LECCIONES
DE VIDA
ELISABETH
KÜBLER-ROSS Y DAVID KESSLER
CUARTA ENTREGA
1
/ LA LECCIÓN DE LA AUTENTICIDAD (3)
A lo largo de la vida
nos formulamos, una y otra vez, estas preguntas. Estamos seguros de que, entre
el nacimiento y la muerte se produce una experiencia que llamamos vida. Pero
¿somos la experiencia o el experimentador? ¿Somos nuestro cuerpo, nuestros defectos,
la enfermedad que padecemos? ¿Somos una madre, un banquero, una oficinista o un
hincha deportivo? ¿Somos un producto de nuestra educación? ¿Podemos cambiar y
ser todavía nosotros mismos o estamos esculpidos en piedra?
Lo cierto es que no
somos ninguna de estas cosas. Sin duda, tenemos defectos, pero no somos
nuestros defectos. Puede ser que padezcamos una enfermedad, pero no somos ese
diagnóstico. Quizá seamos ricos, pero no somos nuestra solvencia. Y tampoco
somos nuestro curriculum vitae, nuestro barrio, nuestras calificaciones,
nuestros errores, nuestro cuerpo, los papeles que desempeñamos ni nuestros
títulos. Hay una parte de nosotros que es indefinible e invariable; una parte
que no se pierde ni cambia con la edad, la enfermedad o las circunstancias.
Existe una autenticidad con la que nacemos, vivimos y morimos. Somos sencilla,
maravillosa y plenamente nosotros.
Cuando observamos a las
personas que luchan y afrontan una enfermedad, nos damos cuenta de que para
averiguar quiénes somos tenemos que despojarnos de todo lo que no somos
realmente. Cuando observamos a los moribundos, ya no vemos esos defectos,
errores o enfermedades a los que antes prestábamos atención. Los vemos sólo a
ellos, porque al final de la vida son más auténticos, más sinceros y más ellos mismos,
como los niños.
Pero ¿acaso sólo
podemos ver quiénes somos en realidad al principio y al final de nuestra vida?
¿Acaso sólo las circunstancias extremas revelan las verdades comunes y, fuera
de esos momentos, somos ciegos a nuestro ser genuino? Esta es la lección clave
de la vida: descubrir nuestro ser auténtico y hallar la autenticidad en los
demás.
En una ocasión, alguien
preguntó a Miguel Ángel, el gran artista del Renacimiento, cómo creaba
esculturas como, por ejemplo, la Pietà o
el David. Él respondió que simplemente
imaginaba la estatua en el interior del bloque de mármol y eliminaba lo que
sobraba hasta revelar lo que siempre había estado allí. Aquellas maravillosas
estatuas, ya creadas y presentes desde siempre, sólo esperaban a ser reveladas.
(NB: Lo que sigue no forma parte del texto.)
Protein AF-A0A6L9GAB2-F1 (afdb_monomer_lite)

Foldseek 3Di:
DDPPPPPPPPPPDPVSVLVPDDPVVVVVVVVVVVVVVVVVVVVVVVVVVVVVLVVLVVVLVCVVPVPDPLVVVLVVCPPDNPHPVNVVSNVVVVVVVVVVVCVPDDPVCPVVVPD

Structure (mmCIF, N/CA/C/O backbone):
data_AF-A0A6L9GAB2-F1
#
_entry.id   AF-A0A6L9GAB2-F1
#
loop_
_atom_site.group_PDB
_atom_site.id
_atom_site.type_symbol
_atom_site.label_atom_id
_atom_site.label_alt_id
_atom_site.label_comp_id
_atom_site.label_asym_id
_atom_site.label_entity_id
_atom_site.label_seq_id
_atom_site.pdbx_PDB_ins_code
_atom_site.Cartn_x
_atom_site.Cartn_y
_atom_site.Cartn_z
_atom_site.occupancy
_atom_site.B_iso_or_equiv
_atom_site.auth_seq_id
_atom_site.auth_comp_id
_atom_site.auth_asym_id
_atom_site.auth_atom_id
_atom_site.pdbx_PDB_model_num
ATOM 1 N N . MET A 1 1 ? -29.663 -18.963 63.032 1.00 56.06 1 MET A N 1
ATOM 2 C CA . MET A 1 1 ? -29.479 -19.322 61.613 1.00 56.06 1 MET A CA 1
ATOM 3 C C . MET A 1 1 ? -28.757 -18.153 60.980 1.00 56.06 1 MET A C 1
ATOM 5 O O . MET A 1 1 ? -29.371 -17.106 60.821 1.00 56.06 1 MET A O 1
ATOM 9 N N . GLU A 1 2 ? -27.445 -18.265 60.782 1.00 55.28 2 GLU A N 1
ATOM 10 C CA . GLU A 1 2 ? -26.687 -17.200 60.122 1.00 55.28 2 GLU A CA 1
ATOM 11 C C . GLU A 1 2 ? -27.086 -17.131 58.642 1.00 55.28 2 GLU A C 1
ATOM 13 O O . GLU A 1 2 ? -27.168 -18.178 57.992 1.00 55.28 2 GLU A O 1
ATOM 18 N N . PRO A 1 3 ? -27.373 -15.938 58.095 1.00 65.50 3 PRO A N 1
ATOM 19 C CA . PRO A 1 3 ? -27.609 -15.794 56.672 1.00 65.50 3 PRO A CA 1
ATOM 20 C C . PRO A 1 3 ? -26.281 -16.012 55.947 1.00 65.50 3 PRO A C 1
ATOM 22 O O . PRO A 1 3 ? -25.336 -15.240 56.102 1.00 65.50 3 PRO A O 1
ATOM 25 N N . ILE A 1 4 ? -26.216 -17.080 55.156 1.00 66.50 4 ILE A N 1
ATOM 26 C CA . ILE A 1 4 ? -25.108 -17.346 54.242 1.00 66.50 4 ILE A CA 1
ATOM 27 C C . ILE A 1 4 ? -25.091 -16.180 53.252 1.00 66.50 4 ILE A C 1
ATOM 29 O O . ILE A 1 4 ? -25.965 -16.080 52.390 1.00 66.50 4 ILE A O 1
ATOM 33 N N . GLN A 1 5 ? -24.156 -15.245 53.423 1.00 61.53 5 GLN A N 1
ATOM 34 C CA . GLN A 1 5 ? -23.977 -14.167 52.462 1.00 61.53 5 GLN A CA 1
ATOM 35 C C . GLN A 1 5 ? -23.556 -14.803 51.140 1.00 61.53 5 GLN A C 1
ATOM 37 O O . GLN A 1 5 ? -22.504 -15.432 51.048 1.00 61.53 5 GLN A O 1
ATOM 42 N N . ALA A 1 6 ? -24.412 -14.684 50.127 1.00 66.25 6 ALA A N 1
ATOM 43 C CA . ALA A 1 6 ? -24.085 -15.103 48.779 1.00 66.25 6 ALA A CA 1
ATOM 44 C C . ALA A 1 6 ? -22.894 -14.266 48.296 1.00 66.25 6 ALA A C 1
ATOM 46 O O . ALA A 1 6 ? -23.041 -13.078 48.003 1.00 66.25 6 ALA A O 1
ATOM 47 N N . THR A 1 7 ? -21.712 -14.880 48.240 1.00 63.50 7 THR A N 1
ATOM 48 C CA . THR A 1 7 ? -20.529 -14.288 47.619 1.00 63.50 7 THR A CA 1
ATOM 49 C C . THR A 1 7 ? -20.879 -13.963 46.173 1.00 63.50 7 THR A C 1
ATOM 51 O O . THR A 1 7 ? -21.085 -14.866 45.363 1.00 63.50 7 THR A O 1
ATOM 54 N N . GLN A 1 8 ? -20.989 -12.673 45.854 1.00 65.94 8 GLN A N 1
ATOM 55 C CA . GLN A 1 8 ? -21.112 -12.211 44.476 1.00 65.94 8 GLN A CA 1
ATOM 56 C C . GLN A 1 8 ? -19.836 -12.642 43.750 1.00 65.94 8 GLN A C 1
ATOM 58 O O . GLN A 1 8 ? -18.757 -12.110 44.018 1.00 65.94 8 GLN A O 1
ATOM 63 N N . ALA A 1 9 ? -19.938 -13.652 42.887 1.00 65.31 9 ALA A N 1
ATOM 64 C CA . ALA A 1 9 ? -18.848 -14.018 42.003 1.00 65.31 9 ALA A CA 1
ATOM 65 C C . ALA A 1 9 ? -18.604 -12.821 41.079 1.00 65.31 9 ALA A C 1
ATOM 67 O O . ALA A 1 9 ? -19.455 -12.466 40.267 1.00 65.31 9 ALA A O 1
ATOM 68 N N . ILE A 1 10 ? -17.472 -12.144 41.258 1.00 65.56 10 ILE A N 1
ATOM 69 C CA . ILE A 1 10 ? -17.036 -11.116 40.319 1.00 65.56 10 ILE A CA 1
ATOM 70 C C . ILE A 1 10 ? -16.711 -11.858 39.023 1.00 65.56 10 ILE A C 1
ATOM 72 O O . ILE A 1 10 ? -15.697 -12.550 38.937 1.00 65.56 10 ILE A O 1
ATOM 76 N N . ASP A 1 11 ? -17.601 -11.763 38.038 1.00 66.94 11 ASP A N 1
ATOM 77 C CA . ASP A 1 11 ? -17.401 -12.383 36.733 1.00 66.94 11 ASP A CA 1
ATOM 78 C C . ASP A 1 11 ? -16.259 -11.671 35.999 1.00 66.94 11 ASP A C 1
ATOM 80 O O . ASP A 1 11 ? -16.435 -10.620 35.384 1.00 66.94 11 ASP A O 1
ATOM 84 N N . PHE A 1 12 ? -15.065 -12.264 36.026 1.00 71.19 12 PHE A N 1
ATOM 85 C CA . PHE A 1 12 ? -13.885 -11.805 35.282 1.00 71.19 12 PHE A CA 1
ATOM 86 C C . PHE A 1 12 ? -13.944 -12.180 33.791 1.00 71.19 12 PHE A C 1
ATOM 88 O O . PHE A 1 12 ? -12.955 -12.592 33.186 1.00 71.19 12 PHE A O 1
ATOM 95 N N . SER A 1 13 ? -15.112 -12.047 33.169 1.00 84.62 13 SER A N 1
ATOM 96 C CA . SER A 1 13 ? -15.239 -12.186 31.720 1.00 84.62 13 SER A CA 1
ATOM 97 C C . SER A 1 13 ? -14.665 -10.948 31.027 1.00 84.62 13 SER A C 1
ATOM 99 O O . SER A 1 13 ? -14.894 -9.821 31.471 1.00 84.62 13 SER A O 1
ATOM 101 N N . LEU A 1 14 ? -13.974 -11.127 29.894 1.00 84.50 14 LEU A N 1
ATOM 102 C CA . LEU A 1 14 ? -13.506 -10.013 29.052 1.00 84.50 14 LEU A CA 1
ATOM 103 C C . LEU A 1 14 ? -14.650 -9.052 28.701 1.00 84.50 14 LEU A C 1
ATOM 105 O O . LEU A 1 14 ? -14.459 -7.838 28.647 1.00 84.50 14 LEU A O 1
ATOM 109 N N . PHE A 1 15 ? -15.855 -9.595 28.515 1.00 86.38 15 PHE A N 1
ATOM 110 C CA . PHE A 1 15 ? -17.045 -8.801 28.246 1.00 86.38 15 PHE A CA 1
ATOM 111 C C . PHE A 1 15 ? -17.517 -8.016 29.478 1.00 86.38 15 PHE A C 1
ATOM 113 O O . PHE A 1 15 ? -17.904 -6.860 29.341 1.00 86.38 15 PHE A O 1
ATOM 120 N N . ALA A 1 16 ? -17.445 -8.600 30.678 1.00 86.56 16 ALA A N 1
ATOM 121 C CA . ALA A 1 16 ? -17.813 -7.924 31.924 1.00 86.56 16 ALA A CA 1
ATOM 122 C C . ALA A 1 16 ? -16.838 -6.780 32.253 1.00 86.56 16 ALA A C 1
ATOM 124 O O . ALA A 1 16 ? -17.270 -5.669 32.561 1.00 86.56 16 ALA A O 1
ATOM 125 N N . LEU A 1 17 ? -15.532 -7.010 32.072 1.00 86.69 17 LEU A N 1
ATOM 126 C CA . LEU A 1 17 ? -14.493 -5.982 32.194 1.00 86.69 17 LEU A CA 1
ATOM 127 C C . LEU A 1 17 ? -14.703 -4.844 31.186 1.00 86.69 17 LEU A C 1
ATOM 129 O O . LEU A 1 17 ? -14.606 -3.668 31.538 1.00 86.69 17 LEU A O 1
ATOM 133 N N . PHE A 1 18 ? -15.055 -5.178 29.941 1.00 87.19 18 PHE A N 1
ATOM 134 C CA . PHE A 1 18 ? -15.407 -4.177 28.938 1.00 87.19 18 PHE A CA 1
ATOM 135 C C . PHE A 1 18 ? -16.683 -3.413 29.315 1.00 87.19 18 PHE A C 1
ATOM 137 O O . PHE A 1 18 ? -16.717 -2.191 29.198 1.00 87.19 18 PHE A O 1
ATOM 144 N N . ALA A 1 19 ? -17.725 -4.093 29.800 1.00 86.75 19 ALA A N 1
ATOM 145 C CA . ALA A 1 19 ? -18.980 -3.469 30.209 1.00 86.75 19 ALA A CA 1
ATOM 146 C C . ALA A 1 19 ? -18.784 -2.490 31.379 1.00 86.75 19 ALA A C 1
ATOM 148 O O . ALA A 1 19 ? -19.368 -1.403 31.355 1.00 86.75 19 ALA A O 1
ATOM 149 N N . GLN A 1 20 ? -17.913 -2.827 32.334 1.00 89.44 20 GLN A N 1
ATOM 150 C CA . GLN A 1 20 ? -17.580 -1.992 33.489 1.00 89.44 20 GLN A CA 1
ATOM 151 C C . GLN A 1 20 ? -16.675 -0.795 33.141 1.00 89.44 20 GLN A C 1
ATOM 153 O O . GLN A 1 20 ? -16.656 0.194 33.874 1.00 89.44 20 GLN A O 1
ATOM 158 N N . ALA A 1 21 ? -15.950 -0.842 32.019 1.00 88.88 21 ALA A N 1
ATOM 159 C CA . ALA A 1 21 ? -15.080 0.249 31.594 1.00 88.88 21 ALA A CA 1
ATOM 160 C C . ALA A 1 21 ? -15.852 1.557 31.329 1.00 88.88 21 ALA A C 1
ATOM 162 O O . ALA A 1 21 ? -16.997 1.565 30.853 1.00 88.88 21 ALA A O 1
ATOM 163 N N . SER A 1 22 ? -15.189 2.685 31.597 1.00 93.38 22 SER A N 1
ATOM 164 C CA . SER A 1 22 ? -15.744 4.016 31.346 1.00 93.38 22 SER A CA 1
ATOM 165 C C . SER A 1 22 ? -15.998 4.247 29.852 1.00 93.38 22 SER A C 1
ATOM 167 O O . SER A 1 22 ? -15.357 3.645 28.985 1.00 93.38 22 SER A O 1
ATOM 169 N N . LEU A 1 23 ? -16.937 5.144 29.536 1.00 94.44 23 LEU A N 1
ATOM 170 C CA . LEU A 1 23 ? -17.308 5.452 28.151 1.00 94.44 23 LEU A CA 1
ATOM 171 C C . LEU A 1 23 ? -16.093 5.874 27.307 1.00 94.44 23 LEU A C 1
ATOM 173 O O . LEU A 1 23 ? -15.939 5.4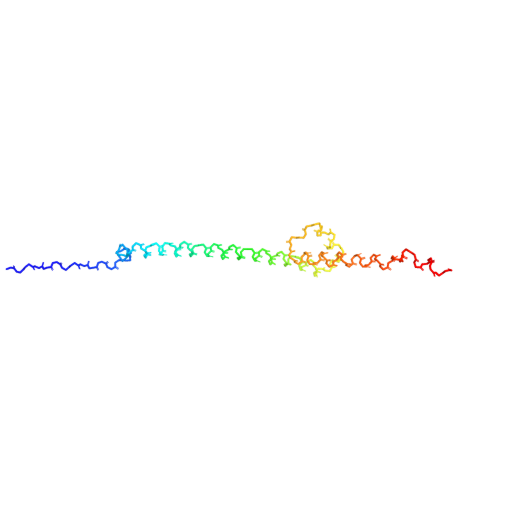15 26.178 1.00 94.44 23 LEU A O 1
ATOM 177 N N . THR A 1 24 ? -15.193 6.678 27.879 1.00 96.19 24 THR A N 1
ATOM 178 C CA . THR A 1 24 ? -13.957 7.122 27.219 1.00 96.19 24 THR A CA 1
ATOM 179 C C . THR A 1 24 ? -13.074 5.946 26.804 1.00 96.19 24 THR A C 1
ATOM 181 O O . THR A 1 24 ? -12.599 5.909 25.672 1.00 96.19 24 THR A O 1
ATOM 184 N N . VAL A 1 25 ? -12.888 4.952 27.681 1.00 95.56 25 VAL A N 1
ATOM 185 C CA . VAL A 1 25 ? -12.060 3.770 27.384 1.00 95.56 25 VAL A CA 1
ATOM 186 C C . VAL A 1 25 ? -12.663 2.961 26.241 1.00 95.56 25 VAL A C 1
ATOM 188 O O . VAL A 1 25 ? -11.947 2.573 25.320 1.00 95.56 25 VAL A O 1
ATOM 191 N N . LYS A 1 26 ? -13.985 2.766 26.245 1.00 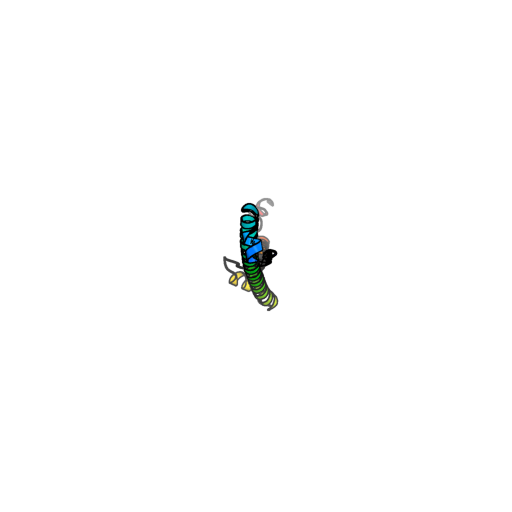94.06 26 LYS A N 1
ATOM 192 C CA . LYS A 1 26 ? -14.690 2.050 25.171 1.00 94.06 26 LYS A CA 1
ATOM 193 C C . LYS A 1 26 ? -14.483 2.721 23.812 1.00 94.06 26 LYS A C 1
ATOM 195 O O . LYS A 1 26 ? -14.190 2.034 22.837 1.00 94.06 26 LYS A O 1
ATOM 200 N N . ILE A 1 27 ? -14.573 4.053 23.752 1.00 96.88 27 ILE A N 1
ATOM 201 C CA . ILE A 1 27 ? -14.320 4.821 22.522 1.00 96.88 27 ILE A CA 1
ATOM 202 C C . ILE A 1 27 ? -12.881 4.613 22.044 1.00 96.88 27 ILE A C 1
ATOM 204 O O . ILE A 1 27 ? -12.670 4.298 20.874 1.00 96.88 27 ILE A O 1
ATOM 208 N N . VAL A 1 28 ? -11.895 4.731 22.941 1.00 97.12 28 VAL A N 1
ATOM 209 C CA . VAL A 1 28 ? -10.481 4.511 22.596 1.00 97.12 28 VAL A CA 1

Lo mismo ocurre con la gran persona que aguarda en nuestro interior para salir
a la luz. Todos tenemos la semilla de la grandeza. Las grandes personas no
poseen algo de lo que los demás carezcamos; sencillamente, se han despojado de
muchas de las cosas que se interponían en el camino de su mejor forma de ser.
Por desgracia, nuestros
dones innatos se encuentran con frecuencia ocultos bajo las capas de las
máscaras y los roles que hemos asumido. Roles como los de padre o madre,
trabajadores, pilares de la comunidad, cínicos, entrenadores, inadaptados,
animadores, buenas personas, rebeldes o hijos amorosos que cuidan a su padre
enfermo, que pueden convertirnos en rocas que cubren nuestro verdadero ser.
Algunas veces, los
roles nos son impuestos: “Espero que estudies mucho y llegues a ser médico”, “Compórtate
como una dama”, “Si espera usted progresar en esta empresa, tendrá que ser
eficiente y diligente”.
En otras ocasiones
asumimos ciertos roles con entusiasmo porque son, o nos lo parecen, útiles,
edificantes o lucrativos: “Mamá siempre lo hacía así, o sea que debe ser una
buena idea”, “Todos los guías de los Boy
Scouts son nobles y sacrificados, así
que yo también lo seré”, “En el colegio no tengo amigos, pero los chicos
populares practican el surf, de modo que yo también lo practicaré”.
A veces adoptamos roles
nuevos de forma consciente o inconsciente, cuando las circunstancias cambian y
nos vemos perjudicados por el resultado. Supongamos por ejemplo que una pareja
dice: “Todo era maravilloso antes de casarnos. Cuando lo hicimos, nuestra
relación dejó de funcionar.” Al principio, los miembros de esta pareja eran
simplemente ellos mismos, pero cuando se casaron adoptaron los roles que les habían enseñado. Intentaron ser un
esposo y una esposa. En algún lugar de subconsciente tenían una idea de cómo
debían ser un esposo y una esposa y actuaron conforme a esa idea en lugar de
ser ellos mismos y descubrir qué clase cónyuge querían ser. O, como un hombre
explicó: “Yo era bueno en mi papel de tío, pero me siento decepcionado por mi
actuación como padre.” Como tío, se relacionaba con sus sobrinos desde el
corazón, pero cuando se convirtió en padre, creyó que tenía un rol específico
que asumir. Sin embargo, ese rol se interpuso en su camino de ser él mismo de
una forma auténtica.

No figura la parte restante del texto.